What is needed: Return exactly the lines below, starting with the one that has "ATOM 11 C C" and going on through the one that has "ATOM 30 O O".

——

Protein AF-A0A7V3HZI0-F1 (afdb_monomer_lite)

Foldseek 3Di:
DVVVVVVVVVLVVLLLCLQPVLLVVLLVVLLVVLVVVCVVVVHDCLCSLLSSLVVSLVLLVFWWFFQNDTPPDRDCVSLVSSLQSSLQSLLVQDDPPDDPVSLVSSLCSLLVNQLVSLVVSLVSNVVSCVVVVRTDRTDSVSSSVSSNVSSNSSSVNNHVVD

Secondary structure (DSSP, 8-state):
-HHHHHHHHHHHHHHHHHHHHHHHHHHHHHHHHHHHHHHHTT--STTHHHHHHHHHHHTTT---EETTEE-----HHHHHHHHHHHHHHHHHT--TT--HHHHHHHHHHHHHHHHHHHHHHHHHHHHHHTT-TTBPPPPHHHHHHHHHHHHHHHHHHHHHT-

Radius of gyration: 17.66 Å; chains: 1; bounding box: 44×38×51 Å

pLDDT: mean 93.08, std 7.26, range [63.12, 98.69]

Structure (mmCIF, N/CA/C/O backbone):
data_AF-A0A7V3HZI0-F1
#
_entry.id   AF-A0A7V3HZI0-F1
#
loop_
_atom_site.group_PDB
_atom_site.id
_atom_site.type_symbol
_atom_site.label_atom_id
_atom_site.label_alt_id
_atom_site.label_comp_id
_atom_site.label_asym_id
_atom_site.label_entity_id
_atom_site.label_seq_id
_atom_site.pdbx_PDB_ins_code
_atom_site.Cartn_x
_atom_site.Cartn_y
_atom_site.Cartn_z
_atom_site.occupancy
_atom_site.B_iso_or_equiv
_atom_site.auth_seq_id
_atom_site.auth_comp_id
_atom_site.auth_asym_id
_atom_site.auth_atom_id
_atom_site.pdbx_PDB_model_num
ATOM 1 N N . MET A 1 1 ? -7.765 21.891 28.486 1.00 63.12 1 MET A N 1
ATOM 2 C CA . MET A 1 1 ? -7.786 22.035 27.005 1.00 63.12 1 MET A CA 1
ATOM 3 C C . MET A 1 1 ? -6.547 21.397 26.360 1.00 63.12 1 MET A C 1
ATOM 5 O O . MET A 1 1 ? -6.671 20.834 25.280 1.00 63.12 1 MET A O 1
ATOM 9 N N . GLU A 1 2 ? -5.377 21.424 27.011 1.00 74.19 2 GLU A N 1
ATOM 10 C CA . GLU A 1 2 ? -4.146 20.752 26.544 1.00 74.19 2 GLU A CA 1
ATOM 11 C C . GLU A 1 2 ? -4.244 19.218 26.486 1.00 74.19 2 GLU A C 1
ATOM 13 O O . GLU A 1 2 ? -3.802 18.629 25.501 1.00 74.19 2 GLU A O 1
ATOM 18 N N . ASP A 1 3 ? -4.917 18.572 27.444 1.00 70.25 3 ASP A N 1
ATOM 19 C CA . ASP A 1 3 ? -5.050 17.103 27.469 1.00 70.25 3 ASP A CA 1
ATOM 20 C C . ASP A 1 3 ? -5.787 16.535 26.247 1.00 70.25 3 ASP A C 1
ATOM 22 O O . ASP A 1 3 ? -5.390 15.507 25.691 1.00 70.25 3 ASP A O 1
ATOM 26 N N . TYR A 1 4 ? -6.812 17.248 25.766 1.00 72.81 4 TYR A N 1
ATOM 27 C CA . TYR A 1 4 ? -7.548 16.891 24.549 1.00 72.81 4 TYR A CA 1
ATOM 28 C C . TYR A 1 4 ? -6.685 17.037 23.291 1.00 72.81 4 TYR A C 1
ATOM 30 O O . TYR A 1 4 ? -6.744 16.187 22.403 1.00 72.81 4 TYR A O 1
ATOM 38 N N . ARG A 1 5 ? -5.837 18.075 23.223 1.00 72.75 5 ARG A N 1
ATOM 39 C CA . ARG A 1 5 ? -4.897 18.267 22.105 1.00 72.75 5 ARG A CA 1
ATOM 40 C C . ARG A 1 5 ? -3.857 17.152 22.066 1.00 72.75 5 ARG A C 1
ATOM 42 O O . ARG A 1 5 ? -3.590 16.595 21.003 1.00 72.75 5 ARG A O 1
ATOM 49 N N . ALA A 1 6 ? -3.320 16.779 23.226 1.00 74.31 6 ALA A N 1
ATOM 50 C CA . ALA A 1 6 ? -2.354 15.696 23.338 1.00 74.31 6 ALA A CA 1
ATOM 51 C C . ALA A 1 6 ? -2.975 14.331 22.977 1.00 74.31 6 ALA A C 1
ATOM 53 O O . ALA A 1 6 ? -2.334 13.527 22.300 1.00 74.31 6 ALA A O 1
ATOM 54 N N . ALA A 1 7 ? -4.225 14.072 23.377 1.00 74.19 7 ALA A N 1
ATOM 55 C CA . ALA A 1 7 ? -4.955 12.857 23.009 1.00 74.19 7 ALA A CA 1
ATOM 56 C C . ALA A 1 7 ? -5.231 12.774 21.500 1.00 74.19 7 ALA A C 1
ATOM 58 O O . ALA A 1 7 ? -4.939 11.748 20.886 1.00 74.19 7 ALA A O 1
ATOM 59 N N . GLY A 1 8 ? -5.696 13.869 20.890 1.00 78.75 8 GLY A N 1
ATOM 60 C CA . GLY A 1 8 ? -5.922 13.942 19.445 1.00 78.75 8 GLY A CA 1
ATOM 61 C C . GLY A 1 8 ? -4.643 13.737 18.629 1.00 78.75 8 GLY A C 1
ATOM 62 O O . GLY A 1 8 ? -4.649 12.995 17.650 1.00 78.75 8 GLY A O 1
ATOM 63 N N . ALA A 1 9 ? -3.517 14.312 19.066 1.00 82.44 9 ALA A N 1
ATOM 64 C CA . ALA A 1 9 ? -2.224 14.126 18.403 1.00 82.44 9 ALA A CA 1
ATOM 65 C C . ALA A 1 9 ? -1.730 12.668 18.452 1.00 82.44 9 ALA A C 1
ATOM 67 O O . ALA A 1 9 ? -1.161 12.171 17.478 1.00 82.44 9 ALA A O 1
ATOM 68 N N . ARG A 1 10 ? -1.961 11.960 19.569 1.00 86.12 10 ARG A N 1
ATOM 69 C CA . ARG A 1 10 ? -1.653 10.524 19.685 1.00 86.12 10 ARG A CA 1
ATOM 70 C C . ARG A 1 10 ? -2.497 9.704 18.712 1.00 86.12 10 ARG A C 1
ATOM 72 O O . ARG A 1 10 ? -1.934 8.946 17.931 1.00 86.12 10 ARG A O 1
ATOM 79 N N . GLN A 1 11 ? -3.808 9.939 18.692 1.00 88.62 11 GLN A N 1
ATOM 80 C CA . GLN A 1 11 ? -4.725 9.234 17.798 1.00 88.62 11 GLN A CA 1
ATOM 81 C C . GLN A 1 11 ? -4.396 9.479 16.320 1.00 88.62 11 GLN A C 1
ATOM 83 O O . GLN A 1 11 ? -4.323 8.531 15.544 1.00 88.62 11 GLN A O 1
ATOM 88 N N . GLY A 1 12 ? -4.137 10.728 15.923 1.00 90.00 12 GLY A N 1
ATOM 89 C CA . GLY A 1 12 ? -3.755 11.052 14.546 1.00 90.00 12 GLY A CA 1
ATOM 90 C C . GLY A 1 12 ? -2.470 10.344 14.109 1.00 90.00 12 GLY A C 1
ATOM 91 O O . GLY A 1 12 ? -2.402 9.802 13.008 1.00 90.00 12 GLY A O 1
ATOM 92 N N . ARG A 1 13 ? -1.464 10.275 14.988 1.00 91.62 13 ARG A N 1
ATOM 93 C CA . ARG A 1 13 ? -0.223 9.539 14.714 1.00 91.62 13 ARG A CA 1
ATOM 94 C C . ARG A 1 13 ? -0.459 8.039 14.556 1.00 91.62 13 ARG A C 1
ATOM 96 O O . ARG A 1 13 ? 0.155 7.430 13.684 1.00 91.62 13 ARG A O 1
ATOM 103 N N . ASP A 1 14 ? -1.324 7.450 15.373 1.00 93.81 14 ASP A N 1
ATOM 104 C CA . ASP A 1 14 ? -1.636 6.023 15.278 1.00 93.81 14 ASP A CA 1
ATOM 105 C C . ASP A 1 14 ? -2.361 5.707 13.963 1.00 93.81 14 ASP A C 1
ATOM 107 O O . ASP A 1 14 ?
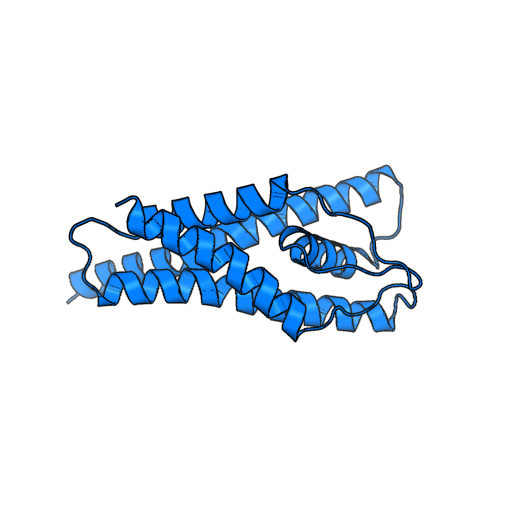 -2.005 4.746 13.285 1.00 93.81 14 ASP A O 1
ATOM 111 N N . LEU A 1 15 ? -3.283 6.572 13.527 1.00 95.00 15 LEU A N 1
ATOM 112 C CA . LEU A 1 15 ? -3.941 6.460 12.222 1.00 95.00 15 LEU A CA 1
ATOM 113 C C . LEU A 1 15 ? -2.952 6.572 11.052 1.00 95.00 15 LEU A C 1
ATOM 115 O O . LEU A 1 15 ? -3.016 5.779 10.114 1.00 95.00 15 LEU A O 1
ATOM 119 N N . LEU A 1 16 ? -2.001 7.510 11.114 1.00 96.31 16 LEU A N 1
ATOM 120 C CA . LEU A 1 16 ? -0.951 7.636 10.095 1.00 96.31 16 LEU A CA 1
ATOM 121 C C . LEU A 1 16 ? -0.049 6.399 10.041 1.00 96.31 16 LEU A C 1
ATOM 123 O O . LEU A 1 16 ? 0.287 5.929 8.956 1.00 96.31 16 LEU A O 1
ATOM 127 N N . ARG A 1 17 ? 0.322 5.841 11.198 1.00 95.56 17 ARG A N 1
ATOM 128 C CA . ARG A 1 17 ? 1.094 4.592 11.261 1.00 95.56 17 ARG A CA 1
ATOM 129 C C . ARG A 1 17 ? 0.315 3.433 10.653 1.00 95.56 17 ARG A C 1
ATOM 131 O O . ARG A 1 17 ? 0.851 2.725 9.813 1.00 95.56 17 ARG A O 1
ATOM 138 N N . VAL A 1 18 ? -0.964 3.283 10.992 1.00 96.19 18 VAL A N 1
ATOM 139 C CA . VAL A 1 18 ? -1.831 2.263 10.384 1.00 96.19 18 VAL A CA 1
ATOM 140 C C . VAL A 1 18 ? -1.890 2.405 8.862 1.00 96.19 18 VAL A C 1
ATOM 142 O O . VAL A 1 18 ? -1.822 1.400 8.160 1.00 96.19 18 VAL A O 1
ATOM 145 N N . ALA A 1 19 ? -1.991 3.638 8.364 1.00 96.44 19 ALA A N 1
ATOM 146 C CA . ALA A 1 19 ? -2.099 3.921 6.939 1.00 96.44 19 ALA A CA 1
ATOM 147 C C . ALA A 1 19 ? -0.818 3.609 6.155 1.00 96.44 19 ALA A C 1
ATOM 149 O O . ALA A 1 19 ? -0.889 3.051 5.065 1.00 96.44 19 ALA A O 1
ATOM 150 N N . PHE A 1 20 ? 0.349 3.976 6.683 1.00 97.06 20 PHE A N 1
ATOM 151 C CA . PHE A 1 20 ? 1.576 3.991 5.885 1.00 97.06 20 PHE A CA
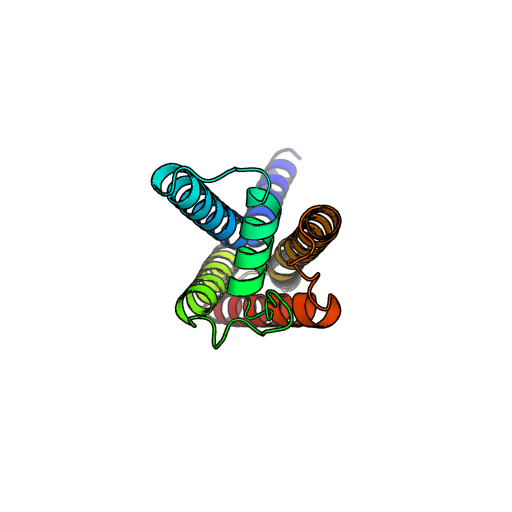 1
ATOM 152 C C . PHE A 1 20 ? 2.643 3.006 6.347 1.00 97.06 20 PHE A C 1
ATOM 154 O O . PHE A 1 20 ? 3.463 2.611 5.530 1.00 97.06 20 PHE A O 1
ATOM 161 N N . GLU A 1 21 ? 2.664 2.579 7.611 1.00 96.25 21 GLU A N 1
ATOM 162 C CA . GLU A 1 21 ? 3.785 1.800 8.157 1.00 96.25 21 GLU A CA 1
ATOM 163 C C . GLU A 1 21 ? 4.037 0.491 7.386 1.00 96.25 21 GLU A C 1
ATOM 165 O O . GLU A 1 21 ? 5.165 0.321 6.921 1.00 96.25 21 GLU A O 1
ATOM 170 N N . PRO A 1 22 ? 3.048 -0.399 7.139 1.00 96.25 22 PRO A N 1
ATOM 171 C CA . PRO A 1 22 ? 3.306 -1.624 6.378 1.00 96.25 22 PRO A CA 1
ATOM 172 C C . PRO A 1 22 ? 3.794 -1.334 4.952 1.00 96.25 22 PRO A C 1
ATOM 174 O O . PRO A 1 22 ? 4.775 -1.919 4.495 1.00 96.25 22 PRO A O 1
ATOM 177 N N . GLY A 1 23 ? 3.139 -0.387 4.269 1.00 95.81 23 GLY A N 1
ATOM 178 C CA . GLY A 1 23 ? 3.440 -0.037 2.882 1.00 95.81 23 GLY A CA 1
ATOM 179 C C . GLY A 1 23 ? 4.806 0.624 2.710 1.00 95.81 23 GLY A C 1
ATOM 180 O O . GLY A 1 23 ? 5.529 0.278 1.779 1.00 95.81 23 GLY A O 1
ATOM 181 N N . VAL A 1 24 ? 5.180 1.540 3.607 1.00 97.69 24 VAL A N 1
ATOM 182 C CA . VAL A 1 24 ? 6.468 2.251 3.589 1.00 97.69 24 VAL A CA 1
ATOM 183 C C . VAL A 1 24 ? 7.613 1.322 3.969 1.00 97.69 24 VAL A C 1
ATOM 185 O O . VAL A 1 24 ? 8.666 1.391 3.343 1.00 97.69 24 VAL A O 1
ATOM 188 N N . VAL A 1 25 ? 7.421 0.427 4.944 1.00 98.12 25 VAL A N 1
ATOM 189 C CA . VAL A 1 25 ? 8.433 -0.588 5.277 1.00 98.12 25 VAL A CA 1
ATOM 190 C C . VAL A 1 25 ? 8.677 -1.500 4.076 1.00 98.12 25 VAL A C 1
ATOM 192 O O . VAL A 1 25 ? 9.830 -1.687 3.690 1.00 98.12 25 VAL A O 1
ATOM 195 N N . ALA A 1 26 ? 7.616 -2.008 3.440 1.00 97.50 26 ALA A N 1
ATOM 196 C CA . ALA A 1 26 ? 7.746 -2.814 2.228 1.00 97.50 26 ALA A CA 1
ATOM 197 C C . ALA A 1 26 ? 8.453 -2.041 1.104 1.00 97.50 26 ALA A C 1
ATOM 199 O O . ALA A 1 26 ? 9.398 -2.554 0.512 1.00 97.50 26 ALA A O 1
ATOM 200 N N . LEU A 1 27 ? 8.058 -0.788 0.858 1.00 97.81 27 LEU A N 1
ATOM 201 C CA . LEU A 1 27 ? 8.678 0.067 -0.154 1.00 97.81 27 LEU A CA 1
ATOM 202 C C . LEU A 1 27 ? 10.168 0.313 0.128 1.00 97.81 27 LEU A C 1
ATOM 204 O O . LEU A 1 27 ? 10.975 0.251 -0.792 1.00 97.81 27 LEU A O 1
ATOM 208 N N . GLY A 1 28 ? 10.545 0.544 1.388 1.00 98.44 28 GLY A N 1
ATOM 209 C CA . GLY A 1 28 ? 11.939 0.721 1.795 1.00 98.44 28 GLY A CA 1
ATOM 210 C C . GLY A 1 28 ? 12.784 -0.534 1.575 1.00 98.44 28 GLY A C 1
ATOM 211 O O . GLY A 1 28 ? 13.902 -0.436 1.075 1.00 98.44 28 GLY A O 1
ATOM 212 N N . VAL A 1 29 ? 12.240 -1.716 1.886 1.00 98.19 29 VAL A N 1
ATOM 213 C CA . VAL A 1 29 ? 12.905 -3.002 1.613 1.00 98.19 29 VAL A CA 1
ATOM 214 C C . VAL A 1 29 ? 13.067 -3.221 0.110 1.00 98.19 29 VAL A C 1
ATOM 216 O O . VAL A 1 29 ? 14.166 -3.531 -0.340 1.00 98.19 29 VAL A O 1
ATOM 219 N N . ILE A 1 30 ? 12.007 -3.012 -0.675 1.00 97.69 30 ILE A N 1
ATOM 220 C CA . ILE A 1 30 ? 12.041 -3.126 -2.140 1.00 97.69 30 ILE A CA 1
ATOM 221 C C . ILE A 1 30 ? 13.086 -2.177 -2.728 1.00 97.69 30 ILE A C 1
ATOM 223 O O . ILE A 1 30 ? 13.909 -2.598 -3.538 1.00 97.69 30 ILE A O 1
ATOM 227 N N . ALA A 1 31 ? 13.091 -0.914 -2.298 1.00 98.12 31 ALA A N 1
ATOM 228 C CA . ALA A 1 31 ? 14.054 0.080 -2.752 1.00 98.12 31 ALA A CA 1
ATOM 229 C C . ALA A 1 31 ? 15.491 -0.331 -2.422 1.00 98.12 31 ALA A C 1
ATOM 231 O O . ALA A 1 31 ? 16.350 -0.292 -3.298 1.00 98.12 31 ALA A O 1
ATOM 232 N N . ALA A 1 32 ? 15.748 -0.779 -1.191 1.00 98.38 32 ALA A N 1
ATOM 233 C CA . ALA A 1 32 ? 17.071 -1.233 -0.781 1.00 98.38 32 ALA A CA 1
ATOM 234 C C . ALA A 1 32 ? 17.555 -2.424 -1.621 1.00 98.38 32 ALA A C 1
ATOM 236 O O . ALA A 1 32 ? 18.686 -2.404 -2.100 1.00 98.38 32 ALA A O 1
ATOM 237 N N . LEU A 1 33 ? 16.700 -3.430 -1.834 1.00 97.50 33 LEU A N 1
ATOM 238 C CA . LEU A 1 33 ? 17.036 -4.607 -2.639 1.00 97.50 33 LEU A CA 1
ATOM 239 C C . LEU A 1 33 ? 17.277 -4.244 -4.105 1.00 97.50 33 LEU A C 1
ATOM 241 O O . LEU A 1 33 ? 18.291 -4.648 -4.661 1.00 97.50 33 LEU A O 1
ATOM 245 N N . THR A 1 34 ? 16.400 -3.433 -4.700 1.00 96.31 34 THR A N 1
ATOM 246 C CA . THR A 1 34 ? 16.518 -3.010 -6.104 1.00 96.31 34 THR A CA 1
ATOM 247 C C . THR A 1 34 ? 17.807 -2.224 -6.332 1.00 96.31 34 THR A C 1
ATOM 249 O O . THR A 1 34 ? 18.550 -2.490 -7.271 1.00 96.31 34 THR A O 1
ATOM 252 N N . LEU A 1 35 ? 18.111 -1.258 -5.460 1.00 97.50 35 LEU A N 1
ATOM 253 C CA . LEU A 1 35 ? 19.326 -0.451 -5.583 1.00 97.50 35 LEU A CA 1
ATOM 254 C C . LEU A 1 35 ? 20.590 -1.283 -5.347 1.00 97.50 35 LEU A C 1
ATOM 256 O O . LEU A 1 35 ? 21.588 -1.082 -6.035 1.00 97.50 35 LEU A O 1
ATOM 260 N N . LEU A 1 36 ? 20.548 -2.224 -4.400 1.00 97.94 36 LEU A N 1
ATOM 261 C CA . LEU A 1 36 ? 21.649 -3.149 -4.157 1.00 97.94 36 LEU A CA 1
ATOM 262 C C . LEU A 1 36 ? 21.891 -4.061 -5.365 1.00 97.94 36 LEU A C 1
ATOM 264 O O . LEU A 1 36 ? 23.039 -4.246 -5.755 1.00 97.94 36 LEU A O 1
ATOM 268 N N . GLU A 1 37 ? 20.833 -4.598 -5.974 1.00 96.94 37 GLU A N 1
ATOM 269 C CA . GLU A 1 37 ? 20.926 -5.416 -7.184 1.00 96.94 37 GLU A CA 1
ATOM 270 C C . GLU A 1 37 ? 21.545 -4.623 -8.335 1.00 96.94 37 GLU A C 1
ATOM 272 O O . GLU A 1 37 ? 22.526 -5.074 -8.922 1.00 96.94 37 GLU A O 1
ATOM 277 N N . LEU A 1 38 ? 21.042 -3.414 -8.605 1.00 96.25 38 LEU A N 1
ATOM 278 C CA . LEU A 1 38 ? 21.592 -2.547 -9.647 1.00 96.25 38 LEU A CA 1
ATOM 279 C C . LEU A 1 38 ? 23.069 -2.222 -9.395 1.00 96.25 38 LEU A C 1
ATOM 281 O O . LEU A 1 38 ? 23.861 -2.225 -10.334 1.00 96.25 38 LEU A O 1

——

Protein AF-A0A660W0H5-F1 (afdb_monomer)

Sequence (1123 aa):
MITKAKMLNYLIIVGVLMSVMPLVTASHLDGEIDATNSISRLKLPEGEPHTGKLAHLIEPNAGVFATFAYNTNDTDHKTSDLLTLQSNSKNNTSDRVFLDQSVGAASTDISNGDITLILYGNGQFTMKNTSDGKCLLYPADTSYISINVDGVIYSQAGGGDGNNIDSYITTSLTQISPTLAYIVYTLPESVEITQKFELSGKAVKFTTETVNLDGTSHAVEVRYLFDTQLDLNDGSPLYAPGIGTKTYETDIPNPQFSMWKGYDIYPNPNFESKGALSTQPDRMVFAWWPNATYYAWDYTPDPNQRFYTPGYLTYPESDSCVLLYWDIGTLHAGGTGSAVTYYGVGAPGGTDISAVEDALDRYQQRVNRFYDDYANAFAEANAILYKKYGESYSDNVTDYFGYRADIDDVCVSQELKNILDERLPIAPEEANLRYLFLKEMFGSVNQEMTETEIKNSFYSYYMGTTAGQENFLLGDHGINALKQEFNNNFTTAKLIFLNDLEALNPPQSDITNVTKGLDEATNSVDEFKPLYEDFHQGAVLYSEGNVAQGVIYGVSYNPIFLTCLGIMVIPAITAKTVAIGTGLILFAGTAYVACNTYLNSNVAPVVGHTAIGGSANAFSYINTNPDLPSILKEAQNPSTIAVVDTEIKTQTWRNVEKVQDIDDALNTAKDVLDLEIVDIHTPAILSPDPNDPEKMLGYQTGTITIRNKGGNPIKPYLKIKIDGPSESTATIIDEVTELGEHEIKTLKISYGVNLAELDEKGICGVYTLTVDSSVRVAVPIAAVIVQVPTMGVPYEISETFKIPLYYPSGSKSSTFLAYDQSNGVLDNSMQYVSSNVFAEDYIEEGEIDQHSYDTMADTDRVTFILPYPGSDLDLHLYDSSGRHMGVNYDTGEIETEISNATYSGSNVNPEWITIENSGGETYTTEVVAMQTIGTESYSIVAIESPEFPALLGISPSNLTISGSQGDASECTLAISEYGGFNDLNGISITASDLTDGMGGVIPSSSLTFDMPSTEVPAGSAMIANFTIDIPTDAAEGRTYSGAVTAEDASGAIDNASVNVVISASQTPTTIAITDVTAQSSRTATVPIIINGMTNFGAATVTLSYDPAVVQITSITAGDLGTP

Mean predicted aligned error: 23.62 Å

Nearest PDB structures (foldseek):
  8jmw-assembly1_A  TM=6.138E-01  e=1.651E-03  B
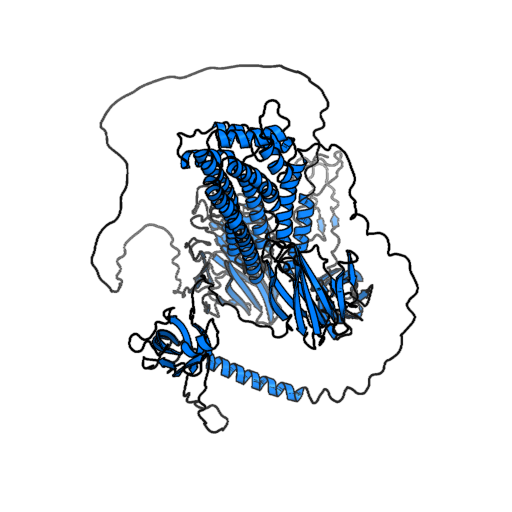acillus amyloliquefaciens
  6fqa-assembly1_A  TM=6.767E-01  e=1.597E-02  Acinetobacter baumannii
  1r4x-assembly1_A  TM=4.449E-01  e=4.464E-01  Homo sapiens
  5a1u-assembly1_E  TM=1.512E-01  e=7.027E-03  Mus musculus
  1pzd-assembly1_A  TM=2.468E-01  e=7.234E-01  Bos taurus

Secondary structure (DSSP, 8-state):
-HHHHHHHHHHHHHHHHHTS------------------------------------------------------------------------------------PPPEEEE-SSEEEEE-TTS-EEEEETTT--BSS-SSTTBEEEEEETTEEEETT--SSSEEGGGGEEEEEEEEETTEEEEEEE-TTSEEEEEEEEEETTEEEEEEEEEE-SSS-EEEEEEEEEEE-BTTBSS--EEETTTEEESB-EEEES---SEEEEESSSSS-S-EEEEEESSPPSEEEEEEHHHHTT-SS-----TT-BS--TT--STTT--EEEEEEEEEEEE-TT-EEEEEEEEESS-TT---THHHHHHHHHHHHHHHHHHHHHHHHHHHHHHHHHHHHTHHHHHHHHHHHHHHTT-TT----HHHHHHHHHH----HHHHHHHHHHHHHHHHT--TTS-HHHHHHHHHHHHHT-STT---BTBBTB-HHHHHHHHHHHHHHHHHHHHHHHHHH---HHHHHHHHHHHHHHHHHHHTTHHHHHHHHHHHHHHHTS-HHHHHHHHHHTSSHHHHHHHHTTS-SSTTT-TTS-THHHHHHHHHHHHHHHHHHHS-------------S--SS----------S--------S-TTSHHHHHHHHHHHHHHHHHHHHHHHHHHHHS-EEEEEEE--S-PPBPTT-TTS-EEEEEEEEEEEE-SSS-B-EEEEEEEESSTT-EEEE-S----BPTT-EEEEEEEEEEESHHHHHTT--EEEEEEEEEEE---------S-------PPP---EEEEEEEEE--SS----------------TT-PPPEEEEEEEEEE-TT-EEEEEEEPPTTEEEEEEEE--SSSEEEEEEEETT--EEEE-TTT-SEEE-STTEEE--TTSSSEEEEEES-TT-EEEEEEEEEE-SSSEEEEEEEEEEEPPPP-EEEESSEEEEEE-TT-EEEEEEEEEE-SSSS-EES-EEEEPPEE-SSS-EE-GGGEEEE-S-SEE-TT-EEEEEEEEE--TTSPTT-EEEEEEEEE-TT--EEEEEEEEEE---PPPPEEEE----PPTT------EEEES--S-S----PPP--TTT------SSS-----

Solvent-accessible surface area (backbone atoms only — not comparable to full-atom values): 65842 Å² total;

——

Task result:
ATOM 11 C C . GLU A 1 2 ? -4.244 19.218 26.486 1.00 74.19 2 GLU A C 1
ATOM 13 O O . GLU A 1 2 ? -3.802 18.629 25.501 1.00 74.19 2 GLU A O 1
ATOM 18 N N . ASP A 1 3 ? -4.917 18.572 27.444 1.00 70.25 3 ASP A N 1
ATOM 19 C CA . ASP A 1 3 ? -5.050 17.103 27.469 1.00 70.25 3 ASP A CA 1
ATOM 20 C C . ASP A 1 3 ? -5.787 16.535 26.247 1.00 70.25 3 ASP A C 1
ATOM 22 O O . ASP A 1 3 ? -5.390 15.507 25.691 1.00 70.25 3 ASP A O 1
ATOM 26 N N . TYR A 1 4 ? -6.812 17.248 25.766 1.00 72.81 4 TYR A N 1
ATOM 27 C CA . TYR A 1 4 ? -7.548 16.891 24.549 1.00 72.81 4 TYR A CA 1
ATOM 28 C C . TYR A 1 4 ? -6.685 17.037 23.291 1.00 72.81 4 TYR A C 1
ATOM 30 O O . TYR A 1 4 ? -6.744 16.187 22.403 1.00 72.81 4 TYR A O 1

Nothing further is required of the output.